(DATA TO EXAMINE)

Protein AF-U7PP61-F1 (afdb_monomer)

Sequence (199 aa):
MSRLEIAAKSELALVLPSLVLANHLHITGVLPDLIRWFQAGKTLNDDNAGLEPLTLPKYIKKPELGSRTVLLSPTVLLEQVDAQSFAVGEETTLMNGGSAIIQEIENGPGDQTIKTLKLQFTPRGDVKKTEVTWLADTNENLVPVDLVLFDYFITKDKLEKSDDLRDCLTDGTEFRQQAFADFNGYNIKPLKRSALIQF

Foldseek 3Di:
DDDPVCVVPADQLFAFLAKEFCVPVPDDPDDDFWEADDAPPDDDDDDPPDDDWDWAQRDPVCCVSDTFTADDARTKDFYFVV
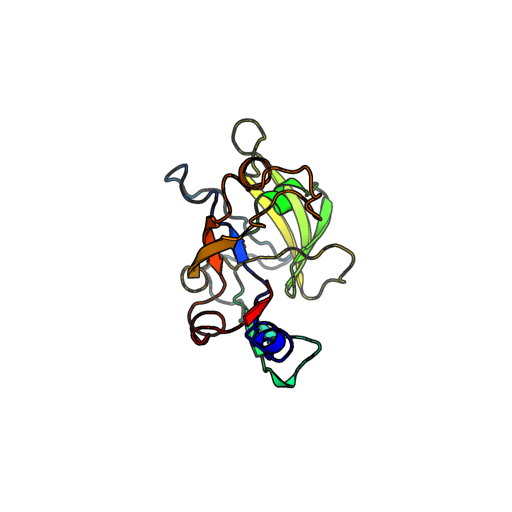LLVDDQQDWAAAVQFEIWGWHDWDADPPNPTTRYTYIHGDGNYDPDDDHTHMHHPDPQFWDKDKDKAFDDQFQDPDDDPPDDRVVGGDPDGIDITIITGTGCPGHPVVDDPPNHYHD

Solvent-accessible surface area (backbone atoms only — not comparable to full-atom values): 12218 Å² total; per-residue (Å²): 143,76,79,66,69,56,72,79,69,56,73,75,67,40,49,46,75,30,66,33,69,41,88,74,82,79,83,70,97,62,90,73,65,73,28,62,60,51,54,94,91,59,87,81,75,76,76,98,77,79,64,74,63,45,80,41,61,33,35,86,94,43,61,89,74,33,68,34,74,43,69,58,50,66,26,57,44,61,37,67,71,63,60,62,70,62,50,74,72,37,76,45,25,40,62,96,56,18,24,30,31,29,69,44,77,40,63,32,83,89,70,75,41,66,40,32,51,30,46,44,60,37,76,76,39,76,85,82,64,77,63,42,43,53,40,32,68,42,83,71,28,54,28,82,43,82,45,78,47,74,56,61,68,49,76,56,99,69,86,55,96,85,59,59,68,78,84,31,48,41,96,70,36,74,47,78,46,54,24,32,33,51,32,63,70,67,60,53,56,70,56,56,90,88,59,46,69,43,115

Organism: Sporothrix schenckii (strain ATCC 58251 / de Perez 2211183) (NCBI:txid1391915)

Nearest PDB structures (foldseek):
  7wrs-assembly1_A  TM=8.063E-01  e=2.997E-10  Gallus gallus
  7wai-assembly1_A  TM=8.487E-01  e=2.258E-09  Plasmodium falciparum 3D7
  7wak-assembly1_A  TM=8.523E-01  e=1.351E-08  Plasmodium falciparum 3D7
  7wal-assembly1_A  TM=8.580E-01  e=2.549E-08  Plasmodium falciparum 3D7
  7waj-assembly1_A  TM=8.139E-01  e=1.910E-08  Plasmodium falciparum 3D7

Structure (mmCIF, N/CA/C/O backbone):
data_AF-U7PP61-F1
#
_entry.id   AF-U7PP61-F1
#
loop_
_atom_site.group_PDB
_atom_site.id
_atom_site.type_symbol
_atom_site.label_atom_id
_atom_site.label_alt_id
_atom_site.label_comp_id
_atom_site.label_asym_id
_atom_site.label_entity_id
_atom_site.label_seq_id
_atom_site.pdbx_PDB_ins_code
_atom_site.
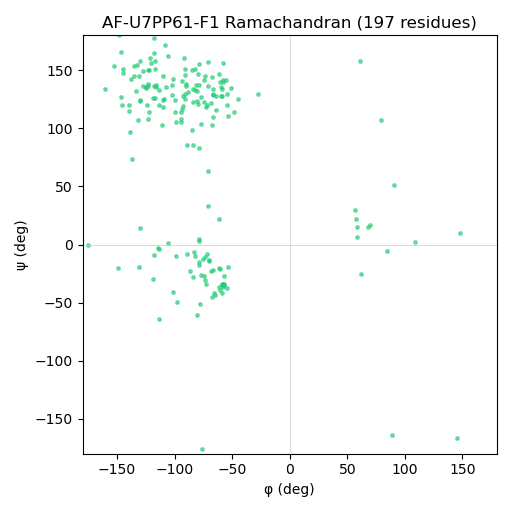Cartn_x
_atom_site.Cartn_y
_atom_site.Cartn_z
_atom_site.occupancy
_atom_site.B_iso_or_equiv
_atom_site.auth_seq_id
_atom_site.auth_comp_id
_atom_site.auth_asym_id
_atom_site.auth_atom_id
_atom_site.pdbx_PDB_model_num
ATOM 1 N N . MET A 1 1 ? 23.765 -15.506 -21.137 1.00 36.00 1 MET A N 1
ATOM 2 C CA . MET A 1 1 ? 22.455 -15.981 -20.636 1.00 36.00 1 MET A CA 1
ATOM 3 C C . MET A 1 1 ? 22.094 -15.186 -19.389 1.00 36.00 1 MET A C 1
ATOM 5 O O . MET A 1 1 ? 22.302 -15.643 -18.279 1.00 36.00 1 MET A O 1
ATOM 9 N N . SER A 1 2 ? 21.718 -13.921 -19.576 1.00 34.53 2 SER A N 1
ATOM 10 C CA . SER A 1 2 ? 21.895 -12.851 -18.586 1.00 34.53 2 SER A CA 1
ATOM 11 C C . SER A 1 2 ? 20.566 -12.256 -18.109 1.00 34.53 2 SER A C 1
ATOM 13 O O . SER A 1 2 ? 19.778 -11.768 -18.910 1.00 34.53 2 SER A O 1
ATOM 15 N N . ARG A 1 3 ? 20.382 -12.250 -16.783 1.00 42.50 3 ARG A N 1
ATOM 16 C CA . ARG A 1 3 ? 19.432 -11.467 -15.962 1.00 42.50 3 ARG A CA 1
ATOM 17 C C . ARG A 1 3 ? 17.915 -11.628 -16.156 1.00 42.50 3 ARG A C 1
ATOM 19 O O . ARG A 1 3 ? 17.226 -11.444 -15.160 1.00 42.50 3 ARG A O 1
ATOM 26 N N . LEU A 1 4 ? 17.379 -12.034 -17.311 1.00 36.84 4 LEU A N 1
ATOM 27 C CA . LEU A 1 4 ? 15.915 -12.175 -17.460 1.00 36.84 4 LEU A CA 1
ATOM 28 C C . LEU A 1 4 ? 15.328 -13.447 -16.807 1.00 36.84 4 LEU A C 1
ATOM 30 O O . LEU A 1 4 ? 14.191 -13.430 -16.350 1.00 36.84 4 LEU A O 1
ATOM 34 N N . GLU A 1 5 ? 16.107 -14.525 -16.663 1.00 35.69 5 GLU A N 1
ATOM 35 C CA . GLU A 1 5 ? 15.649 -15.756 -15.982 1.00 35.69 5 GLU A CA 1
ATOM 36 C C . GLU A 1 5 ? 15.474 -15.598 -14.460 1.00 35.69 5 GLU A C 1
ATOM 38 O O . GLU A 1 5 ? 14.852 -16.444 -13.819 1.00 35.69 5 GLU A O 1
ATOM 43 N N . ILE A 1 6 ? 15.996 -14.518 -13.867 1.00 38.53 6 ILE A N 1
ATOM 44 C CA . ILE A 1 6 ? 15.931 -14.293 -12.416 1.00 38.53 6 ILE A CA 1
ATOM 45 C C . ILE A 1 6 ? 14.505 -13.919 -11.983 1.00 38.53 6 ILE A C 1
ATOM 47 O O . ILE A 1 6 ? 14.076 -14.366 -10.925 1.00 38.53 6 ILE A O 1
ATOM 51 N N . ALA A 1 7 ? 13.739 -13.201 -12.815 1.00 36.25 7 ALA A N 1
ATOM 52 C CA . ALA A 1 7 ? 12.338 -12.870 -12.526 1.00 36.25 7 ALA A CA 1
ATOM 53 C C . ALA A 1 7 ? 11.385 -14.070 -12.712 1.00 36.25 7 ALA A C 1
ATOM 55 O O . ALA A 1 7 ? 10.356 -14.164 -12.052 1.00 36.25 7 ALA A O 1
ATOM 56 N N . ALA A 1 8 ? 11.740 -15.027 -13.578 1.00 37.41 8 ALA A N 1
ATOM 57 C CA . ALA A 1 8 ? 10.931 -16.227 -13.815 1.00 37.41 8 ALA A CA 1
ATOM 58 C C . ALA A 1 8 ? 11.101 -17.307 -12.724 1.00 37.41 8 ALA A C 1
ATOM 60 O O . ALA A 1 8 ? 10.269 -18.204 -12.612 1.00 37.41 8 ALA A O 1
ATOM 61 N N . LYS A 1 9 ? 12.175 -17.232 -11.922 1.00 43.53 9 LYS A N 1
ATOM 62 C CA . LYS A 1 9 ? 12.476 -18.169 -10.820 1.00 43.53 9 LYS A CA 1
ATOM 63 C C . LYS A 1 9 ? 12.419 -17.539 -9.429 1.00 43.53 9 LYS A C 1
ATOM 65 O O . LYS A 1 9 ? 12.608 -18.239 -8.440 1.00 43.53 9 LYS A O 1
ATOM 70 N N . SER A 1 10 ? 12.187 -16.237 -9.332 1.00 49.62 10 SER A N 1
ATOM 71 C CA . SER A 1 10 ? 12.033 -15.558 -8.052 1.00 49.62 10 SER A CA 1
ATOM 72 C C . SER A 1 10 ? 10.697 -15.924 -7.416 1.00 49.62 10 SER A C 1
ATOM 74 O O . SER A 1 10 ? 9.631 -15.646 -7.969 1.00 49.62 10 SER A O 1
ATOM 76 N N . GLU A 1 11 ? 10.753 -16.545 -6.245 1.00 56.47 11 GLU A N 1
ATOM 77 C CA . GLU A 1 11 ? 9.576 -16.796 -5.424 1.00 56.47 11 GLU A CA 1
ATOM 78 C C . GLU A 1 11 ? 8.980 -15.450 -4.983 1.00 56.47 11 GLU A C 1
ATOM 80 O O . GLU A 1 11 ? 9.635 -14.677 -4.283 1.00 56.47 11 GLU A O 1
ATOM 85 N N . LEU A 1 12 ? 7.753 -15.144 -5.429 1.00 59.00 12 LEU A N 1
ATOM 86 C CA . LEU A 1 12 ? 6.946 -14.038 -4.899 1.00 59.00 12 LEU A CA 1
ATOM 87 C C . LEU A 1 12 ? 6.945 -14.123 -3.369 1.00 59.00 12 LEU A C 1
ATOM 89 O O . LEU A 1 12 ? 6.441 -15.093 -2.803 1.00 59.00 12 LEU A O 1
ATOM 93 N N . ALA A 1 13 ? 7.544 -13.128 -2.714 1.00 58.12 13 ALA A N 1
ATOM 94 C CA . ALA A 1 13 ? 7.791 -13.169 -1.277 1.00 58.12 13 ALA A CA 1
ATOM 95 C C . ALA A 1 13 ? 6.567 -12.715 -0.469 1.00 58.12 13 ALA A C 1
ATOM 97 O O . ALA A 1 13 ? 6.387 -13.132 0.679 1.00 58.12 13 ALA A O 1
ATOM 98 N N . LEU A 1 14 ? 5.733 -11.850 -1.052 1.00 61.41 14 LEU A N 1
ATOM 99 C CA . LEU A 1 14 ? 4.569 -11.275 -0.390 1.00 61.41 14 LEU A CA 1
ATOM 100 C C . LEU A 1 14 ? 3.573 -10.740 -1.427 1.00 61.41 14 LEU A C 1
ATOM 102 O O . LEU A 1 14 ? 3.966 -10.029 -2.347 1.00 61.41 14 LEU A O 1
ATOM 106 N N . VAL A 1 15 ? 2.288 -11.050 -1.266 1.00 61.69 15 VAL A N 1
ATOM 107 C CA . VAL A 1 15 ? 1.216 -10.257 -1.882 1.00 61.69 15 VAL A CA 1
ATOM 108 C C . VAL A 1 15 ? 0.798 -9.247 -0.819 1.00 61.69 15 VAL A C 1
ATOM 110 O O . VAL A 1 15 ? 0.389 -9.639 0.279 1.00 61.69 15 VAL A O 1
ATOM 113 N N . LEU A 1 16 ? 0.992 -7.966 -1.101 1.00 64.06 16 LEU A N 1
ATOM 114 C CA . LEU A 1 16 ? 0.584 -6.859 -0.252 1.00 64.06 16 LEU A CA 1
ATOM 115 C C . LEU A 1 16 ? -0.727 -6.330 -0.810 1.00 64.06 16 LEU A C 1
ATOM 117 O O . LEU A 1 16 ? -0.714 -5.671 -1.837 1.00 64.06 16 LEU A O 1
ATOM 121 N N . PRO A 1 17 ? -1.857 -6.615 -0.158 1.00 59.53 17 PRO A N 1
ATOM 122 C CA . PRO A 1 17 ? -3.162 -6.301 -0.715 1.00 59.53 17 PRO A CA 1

(End DATA TO EXAMINE)

→ **BRIEF**: Search the preceding listing for "Plasmodium" and extract every line where it is found.

→ **EXERCISE RESULT**:
  7wai-assembly1_A  TM=8.487E-01  e=2.258E-09  Plasmodium falciparum 3D7
  7wak-assembly1_A  TM=8.523E-01  e=1.351E-08  Plasmodium falciparum 3D7
  7wal-assembly1_A  TM=8.580E-01  e=2.549E-08  Plasmodium falciparum 3D7
  7waj-assembly1_A  TM=8.139E-01  e=1.910E-08  Plasmodium falciparum 3D7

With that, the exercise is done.